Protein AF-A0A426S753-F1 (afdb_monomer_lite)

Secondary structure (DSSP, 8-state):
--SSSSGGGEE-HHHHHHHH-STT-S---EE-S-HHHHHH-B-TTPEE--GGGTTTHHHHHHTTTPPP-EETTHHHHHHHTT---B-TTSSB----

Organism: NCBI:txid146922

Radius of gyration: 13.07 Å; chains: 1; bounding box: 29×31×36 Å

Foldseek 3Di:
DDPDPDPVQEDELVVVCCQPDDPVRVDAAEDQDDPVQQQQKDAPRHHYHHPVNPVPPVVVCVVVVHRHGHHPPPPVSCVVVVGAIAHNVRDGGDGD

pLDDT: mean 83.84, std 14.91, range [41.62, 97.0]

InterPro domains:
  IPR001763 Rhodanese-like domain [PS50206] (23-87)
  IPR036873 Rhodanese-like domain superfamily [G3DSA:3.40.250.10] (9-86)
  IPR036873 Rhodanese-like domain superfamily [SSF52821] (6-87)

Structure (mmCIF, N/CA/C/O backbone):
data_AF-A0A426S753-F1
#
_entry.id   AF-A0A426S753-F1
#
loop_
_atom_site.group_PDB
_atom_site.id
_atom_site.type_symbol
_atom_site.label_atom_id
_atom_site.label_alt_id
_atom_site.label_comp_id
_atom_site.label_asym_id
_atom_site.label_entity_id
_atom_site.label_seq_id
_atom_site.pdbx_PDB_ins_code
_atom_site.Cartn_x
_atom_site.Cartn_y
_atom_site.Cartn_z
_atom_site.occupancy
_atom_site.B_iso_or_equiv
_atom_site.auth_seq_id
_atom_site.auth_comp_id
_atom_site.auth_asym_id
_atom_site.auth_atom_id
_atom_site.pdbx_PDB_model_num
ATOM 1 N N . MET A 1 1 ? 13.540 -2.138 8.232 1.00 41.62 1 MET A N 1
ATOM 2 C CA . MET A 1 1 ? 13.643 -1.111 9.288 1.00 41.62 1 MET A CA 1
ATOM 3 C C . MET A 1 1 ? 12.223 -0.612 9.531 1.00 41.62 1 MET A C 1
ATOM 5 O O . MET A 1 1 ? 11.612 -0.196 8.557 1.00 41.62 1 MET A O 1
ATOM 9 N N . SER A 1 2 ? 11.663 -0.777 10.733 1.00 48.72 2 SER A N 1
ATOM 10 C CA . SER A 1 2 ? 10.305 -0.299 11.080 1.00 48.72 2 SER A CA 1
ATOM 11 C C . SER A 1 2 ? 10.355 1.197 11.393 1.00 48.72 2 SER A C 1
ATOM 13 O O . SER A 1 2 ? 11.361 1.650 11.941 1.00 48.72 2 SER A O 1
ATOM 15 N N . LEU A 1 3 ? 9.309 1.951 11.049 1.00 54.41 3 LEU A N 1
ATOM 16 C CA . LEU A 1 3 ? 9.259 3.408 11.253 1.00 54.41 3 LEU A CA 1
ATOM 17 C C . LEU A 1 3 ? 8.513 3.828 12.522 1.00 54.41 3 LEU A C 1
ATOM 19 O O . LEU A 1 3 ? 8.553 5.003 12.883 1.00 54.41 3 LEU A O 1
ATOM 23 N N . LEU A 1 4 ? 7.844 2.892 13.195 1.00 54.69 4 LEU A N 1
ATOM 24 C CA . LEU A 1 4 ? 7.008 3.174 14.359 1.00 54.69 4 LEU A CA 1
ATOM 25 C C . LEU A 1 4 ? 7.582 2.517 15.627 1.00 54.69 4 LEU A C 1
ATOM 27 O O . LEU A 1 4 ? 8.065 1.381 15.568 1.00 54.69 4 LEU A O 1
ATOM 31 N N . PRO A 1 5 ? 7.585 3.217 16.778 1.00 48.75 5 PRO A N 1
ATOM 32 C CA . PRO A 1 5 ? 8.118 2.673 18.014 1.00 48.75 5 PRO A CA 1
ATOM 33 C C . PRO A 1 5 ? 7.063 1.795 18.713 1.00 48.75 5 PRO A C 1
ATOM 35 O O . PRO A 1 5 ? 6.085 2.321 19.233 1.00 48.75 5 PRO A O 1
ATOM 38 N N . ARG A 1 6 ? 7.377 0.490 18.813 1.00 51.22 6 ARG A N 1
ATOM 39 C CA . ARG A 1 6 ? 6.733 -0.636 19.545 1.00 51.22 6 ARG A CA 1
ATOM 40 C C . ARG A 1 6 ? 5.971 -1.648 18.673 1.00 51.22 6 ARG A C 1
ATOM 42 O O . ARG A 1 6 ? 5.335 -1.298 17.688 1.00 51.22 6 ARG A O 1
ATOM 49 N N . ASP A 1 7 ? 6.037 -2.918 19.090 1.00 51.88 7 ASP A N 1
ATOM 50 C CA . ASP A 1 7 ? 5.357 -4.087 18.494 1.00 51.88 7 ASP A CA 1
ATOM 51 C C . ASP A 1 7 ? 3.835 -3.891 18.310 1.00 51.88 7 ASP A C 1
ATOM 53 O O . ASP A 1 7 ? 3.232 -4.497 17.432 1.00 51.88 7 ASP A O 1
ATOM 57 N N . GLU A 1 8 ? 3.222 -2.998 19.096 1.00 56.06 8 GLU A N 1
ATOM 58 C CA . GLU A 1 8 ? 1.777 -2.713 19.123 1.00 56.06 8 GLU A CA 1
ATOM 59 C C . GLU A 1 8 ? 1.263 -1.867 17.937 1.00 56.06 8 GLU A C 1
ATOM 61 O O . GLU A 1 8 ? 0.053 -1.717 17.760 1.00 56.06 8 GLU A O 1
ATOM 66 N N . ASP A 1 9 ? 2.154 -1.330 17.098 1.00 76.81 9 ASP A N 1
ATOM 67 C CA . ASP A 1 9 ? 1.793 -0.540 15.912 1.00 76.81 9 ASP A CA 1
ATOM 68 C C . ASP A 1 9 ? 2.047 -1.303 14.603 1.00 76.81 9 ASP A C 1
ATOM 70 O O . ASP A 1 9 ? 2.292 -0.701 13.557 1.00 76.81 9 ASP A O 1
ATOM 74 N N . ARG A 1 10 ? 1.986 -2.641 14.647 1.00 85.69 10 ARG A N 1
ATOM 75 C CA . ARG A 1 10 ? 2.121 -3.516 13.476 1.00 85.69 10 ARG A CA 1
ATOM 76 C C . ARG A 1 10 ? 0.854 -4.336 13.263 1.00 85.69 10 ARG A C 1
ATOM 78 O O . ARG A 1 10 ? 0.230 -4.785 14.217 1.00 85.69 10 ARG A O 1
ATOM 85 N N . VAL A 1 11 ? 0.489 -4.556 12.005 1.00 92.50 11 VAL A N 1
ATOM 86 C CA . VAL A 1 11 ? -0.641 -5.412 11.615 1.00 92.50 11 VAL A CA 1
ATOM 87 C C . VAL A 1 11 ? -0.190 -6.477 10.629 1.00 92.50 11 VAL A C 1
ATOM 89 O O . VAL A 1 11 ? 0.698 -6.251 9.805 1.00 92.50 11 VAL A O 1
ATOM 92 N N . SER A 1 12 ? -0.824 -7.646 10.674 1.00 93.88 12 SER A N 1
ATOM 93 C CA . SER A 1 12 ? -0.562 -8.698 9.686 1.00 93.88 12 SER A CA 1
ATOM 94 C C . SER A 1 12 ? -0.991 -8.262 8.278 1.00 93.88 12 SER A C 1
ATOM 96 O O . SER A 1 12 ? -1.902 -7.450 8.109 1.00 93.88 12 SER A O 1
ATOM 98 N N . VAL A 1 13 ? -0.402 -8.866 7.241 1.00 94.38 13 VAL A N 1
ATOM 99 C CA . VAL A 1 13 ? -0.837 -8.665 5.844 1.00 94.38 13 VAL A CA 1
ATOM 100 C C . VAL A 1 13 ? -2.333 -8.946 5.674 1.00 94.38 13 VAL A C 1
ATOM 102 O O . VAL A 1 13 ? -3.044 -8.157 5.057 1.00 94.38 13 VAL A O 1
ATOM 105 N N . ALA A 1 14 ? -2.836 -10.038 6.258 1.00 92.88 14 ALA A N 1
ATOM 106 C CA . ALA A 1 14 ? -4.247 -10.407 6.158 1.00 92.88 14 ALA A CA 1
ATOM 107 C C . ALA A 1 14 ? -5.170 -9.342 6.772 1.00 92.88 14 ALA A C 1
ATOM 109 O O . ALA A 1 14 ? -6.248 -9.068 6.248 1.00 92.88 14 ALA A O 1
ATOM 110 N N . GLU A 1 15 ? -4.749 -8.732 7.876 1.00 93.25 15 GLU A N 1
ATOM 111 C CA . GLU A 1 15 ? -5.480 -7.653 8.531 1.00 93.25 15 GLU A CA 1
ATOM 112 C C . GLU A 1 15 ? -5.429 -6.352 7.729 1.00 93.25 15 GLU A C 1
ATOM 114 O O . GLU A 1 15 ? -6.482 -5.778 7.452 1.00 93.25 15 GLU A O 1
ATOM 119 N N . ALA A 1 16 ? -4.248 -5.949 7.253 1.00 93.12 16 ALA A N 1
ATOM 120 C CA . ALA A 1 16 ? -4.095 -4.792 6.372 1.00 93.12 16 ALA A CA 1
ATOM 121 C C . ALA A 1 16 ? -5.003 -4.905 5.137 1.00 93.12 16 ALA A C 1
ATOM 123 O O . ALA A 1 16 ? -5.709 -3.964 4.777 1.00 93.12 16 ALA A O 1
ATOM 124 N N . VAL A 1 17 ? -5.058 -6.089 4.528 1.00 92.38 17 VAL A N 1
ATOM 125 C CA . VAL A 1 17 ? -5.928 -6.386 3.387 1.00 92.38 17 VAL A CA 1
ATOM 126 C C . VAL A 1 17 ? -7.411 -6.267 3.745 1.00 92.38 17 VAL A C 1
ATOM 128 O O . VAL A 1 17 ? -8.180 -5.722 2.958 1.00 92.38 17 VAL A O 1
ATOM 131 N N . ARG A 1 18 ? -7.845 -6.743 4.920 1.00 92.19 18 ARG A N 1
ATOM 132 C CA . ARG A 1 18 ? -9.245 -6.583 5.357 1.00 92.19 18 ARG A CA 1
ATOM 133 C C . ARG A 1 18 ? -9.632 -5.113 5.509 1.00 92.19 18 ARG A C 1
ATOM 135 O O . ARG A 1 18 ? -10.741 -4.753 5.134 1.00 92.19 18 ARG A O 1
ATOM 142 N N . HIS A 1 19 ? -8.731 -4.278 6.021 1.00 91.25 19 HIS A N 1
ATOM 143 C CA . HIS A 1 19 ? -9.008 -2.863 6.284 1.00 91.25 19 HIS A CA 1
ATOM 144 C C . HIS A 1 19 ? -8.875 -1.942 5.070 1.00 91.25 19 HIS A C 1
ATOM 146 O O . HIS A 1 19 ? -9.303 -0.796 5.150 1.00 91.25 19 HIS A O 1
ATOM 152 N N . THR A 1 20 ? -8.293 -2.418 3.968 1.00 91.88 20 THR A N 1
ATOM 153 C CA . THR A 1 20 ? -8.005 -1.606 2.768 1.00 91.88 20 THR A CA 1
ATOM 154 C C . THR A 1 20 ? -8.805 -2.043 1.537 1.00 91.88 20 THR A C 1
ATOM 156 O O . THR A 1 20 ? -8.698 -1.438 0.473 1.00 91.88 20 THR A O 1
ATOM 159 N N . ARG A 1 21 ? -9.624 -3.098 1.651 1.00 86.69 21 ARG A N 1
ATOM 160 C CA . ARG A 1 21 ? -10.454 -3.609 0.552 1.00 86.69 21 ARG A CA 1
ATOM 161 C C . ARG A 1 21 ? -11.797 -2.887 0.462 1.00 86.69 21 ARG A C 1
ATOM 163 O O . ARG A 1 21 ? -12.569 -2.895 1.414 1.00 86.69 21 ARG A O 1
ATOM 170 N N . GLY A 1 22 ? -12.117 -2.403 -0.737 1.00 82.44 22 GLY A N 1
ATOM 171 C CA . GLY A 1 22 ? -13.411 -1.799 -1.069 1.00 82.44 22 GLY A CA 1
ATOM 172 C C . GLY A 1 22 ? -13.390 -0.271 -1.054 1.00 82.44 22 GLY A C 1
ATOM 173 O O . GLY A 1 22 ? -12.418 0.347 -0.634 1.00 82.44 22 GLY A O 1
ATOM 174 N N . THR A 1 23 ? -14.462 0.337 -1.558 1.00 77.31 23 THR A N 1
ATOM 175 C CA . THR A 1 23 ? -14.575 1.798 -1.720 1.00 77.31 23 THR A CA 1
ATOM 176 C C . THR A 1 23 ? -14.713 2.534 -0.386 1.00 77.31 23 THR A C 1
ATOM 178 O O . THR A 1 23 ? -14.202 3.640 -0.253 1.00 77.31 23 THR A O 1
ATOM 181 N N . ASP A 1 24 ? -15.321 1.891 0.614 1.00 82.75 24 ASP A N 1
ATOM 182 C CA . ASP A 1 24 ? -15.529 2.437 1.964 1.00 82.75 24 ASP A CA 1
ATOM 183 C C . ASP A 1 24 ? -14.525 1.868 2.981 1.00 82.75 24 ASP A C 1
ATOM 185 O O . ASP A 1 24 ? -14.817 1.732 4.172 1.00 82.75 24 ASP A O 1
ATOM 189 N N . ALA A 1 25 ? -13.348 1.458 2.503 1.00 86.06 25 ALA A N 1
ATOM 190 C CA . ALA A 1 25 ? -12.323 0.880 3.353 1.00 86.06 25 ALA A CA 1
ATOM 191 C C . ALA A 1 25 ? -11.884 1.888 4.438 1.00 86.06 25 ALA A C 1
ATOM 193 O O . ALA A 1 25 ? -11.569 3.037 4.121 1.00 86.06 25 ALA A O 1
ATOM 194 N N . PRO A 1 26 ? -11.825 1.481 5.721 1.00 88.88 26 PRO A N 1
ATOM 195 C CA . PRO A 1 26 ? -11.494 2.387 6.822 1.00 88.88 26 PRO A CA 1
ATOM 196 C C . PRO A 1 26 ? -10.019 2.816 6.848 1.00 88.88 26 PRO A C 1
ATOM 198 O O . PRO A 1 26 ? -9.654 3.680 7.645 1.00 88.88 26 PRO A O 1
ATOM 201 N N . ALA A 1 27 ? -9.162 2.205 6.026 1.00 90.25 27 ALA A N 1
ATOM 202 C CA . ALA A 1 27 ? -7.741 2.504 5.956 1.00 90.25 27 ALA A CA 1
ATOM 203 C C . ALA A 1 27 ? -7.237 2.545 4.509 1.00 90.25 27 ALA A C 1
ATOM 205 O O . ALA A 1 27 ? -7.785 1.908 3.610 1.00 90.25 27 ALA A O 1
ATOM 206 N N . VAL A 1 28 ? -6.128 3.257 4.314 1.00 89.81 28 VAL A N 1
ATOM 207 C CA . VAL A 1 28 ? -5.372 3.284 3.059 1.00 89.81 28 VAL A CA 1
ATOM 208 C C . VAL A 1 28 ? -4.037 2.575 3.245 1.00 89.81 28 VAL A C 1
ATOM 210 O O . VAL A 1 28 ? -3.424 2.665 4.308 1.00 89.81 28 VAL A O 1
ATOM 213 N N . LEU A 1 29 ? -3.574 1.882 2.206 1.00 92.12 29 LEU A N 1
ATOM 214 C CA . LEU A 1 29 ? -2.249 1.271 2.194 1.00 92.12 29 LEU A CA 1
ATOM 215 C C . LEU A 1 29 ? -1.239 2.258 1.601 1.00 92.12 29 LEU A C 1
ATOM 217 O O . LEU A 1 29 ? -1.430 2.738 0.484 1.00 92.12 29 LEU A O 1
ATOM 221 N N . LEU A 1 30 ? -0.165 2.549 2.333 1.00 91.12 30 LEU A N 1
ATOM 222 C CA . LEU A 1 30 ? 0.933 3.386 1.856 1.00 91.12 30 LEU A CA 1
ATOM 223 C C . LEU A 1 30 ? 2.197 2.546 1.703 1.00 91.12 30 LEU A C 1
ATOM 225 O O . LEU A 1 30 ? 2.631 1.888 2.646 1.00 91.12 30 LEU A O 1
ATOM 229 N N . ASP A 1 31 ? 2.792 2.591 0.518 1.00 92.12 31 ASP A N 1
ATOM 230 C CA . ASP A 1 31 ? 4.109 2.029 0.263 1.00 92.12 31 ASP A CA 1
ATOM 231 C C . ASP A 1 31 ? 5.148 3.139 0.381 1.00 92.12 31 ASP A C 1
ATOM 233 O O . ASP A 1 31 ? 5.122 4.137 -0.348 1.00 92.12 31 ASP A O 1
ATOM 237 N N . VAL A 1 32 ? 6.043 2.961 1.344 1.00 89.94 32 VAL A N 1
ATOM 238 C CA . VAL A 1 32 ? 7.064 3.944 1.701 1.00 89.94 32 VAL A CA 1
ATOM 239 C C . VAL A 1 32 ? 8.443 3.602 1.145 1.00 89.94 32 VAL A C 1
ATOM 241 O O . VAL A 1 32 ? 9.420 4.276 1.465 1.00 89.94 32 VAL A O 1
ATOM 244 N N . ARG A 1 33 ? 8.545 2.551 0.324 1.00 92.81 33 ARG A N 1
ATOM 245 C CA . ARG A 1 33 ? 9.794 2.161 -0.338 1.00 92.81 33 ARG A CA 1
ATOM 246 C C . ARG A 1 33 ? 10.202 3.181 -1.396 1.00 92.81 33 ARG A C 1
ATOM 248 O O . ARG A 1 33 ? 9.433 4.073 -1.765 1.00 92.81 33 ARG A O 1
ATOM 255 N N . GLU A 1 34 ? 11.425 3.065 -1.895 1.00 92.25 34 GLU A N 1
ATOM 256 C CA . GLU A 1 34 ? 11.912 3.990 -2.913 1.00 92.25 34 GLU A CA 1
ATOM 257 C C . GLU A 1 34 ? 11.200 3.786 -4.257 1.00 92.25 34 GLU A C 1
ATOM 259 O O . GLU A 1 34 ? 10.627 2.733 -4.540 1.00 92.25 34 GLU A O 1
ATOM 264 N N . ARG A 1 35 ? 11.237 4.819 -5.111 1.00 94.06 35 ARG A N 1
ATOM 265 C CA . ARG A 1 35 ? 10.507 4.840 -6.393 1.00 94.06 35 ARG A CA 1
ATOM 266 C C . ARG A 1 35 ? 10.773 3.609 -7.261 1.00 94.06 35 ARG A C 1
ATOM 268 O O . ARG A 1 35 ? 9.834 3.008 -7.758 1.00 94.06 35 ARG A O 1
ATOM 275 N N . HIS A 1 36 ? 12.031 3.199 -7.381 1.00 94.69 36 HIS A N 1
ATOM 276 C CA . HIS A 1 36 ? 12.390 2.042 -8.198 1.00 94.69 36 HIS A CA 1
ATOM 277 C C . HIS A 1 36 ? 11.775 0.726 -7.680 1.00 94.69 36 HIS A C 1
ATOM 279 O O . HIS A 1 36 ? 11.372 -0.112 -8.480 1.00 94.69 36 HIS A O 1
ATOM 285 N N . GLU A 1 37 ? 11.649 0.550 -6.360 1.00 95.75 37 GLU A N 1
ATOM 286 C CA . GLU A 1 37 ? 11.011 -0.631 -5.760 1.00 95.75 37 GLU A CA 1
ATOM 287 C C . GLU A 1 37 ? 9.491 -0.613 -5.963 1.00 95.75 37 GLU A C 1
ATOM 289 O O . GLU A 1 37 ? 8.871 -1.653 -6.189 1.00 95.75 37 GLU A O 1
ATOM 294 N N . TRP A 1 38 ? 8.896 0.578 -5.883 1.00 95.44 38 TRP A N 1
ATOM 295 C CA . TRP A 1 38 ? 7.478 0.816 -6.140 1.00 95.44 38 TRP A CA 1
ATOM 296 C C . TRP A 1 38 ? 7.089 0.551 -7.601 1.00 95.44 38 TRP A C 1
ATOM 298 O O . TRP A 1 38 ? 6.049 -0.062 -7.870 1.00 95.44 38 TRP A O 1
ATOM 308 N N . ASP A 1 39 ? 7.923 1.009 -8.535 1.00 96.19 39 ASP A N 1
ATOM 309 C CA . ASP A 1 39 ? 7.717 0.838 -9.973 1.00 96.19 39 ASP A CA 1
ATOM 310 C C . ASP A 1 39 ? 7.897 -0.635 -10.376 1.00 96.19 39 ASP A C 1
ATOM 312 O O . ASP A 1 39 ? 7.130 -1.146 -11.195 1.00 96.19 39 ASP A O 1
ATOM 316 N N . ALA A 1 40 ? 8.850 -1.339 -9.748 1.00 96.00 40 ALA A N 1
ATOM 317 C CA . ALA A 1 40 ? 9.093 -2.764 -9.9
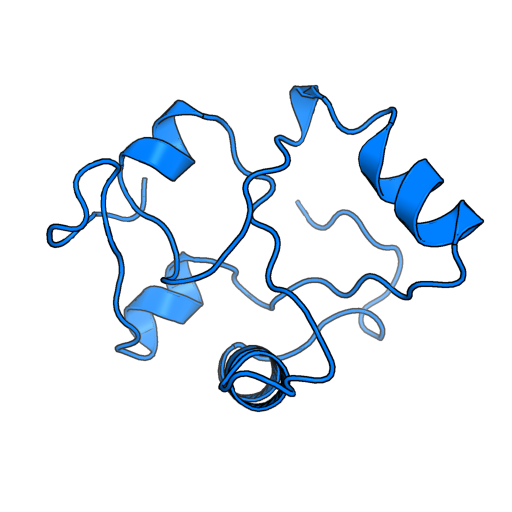71 1.00 96.00 40 ALA A CA 1
ATOM 318 C C . ALA A 1 40 ? 7.939 -3.659 -9.488 1.00 96.00 40 ALA A C 1
ATOM 320 O O . ALA A 1 40 ? 7.634 -4.671 -10.124 1.00 96.00 40 ALA A O 1
ATOM 321 N N . GLY A 1 41 ? 7.285 -3.311 -8.377 1.00 97.00 41 GLY A N 1
ATOM 322 C CA . GLY A 1 41 ? 6.151 -4.087 -7.889 1.00 97.00 41 GLY A CA 1
ATOM 323 C C . GLY A 1 41 ? 5.573 -3.596 -6.569 1.00 97.00 41 GLY A C 1
ATOM 324 O O . GLY A 1 41 ? 6.286 -3.478 -5.574 1.00 97.00 41 GLY A O 1
ATOM 325 N N . ARG A 1 42 ? 4.254 -3.395 -6.531 1.00 96.19 42 ARG A N 1
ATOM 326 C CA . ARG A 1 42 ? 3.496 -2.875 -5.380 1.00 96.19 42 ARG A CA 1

■ ■ ■ ■ ■

Your instructions:
Output the lines above between the one holding "ATOM 237 N N" and the one holding "ATOM 245 C CA", inclusive, with nothing before or after them.

Reply to the exercise:
ATOM 237 N N . VAL A 1 32 ? 6.043 2.961 1.344 1.00 89.94 32 VAL A N 1
ATOM 238 C CA . VAL A 1 32 ? 7.064 3.944 1.701 1.00 89.94 32 VAL A CA 1
ATOM 239 C C . VAL A 1 32 ? 8.443 3.602 1.145 1.00 89.94 32 VAL A C 1
ATOM 241 O O . VAL A 1 32 ? 9.420 4.276 1.465 1.00 89.94 32 VAL A O 1
ATOM 244 N N . ARG A 1 33 ? 8.545 2.551 0.324 1.00 92.81 33 ARG A N 1
ATOM 245 C CA . ARG A 1 33 ? 9.794 2.161 -0.338 1.00 92.81 33 ARG A CA 1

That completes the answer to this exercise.